#### The problem:
From the line containing "ATOM 160 O O" through the last line of the records, print every line exactly and nothing more.
=== Task data ===
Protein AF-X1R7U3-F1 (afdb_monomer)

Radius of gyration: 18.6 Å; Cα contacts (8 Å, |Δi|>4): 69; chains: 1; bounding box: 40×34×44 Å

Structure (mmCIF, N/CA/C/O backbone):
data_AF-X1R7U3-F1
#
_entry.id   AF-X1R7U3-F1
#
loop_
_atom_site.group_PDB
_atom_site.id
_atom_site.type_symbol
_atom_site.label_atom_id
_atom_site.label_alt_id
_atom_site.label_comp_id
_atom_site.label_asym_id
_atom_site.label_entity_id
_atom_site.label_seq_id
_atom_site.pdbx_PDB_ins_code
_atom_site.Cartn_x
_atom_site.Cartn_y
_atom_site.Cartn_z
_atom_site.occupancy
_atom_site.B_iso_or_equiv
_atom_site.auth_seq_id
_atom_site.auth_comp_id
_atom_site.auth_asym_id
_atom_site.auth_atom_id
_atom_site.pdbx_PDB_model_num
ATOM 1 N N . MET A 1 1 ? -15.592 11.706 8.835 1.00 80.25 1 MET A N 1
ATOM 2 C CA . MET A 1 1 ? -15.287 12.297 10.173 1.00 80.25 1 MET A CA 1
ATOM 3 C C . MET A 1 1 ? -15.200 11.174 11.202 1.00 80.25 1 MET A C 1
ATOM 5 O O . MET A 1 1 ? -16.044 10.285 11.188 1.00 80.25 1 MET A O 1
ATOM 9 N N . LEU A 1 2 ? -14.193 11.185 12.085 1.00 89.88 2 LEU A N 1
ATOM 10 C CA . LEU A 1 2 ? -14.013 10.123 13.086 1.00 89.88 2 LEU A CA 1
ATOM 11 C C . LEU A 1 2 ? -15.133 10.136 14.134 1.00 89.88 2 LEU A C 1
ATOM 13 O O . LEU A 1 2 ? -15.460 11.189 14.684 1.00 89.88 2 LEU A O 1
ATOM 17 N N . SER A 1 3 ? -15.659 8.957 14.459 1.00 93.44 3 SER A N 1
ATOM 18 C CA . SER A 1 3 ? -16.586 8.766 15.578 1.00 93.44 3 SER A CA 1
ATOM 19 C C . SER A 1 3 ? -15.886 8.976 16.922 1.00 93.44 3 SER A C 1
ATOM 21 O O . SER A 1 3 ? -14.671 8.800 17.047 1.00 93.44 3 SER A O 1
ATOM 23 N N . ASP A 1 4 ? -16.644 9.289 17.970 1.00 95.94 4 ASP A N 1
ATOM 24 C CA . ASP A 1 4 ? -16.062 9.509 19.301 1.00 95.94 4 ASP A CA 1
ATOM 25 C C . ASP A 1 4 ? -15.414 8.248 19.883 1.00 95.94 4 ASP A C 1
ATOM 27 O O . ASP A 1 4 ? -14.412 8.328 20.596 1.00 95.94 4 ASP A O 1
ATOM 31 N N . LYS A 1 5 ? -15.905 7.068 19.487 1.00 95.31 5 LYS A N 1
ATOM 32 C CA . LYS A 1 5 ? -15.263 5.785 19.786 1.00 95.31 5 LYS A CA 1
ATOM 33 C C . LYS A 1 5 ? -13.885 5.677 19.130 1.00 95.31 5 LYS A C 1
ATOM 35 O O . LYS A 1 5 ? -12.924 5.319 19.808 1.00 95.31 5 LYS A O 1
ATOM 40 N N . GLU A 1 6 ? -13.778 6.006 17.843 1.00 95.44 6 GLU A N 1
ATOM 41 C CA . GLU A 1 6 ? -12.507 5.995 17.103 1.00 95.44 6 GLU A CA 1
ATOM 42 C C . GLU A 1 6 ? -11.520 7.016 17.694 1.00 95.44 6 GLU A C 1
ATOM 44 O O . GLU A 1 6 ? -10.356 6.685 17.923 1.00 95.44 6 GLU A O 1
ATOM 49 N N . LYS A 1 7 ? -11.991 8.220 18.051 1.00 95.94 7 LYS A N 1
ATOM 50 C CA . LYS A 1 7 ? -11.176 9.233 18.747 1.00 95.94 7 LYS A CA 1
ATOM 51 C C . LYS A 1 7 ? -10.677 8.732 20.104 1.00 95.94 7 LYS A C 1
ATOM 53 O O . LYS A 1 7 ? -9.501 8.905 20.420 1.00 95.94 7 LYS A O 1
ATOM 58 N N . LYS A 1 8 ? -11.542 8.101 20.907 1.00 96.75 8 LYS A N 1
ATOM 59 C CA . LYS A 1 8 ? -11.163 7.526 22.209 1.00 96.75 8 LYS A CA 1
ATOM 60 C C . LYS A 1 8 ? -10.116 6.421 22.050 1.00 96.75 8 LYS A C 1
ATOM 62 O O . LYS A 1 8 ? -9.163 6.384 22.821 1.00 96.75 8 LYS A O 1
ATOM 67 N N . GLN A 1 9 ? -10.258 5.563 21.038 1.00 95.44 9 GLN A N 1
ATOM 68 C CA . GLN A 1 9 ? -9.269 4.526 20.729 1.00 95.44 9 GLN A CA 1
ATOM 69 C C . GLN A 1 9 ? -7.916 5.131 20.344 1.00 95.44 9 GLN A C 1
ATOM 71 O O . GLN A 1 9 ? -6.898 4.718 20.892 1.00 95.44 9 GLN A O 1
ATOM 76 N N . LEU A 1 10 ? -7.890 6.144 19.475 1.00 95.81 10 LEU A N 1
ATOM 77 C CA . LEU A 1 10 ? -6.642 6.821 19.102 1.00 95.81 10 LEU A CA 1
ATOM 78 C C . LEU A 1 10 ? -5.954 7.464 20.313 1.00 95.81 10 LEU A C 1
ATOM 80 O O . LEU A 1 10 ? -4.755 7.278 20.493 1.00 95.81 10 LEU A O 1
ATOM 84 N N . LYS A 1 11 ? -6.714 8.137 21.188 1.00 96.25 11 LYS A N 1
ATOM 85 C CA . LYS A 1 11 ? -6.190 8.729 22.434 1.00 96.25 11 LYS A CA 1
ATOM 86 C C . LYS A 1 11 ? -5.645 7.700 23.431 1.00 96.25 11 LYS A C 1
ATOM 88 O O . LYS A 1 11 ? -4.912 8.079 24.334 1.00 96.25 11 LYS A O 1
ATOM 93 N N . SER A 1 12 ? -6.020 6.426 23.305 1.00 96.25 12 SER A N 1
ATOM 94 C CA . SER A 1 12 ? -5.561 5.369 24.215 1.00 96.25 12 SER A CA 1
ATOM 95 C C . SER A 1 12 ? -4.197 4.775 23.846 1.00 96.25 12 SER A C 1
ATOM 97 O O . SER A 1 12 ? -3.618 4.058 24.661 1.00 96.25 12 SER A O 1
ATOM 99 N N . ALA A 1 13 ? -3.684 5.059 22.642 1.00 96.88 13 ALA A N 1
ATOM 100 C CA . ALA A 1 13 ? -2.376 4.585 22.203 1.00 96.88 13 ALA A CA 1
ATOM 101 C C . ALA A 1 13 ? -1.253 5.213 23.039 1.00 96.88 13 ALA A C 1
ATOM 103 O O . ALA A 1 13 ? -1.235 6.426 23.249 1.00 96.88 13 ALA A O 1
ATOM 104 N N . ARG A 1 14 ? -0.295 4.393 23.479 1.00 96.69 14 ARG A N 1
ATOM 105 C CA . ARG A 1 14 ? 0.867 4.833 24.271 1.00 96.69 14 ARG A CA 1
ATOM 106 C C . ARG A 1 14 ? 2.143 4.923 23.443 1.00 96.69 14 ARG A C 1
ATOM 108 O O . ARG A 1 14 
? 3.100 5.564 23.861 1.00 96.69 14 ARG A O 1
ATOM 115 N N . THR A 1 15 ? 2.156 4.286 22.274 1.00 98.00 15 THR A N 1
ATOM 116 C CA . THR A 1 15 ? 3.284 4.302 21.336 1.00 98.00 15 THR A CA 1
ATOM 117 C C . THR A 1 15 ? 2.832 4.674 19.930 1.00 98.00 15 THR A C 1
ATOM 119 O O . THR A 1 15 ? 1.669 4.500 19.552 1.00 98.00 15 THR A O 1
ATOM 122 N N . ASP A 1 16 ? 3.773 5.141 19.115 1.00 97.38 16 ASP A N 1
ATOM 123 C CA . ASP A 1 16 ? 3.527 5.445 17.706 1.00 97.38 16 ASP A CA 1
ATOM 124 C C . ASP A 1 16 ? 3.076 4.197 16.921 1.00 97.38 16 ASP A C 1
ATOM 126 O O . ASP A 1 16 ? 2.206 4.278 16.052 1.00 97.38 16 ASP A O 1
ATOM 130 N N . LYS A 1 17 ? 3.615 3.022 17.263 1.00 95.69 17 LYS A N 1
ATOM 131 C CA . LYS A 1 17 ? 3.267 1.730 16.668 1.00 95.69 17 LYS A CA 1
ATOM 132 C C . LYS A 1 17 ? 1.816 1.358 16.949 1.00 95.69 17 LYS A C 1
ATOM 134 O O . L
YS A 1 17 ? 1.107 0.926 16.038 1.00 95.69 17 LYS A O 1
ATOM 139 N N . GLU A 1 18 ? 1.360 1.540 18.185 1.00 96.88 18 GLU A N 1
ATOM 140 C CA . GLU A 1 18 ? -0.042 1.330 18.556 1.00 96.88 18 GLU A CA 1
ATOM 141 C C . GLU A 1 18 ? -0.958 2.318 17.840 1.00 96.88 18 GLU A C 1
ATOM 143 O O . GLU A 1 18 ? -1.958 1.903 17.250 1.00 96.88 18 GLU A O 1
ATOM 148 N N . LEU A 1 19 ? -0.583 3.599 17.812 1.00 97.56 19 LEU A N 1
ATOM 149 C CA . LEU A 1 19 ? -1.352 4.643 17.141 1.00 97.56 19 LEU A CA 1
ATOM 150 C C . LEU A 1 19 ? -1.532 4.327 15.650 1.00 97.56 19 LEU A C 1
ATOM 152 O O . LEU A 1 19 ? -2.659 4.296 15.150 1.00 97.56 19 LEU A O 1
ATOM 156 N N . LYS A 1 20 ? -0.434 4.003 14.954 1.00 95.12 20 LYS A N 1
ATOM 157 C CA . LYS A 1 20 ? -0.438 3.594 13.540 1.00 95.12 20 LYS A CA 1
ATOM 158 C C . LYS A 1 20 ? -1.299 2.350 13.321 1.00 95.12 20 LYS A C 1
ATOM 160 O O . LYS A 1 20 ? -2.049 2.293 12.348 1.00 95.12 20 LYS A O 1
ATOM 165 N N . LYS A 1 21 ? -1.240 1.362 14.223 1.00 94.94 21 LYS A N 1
===
#### Output of the task:
ATOM 160 O O . LYS A 1 20 ? -2.049 2.293 12.348 1.00 95.12 20 LYS A O 1
ATOM 165 N N . LYS A 1 21 ? -1.240 1.362 14.223 1.00 94.94 21 LYS A N 1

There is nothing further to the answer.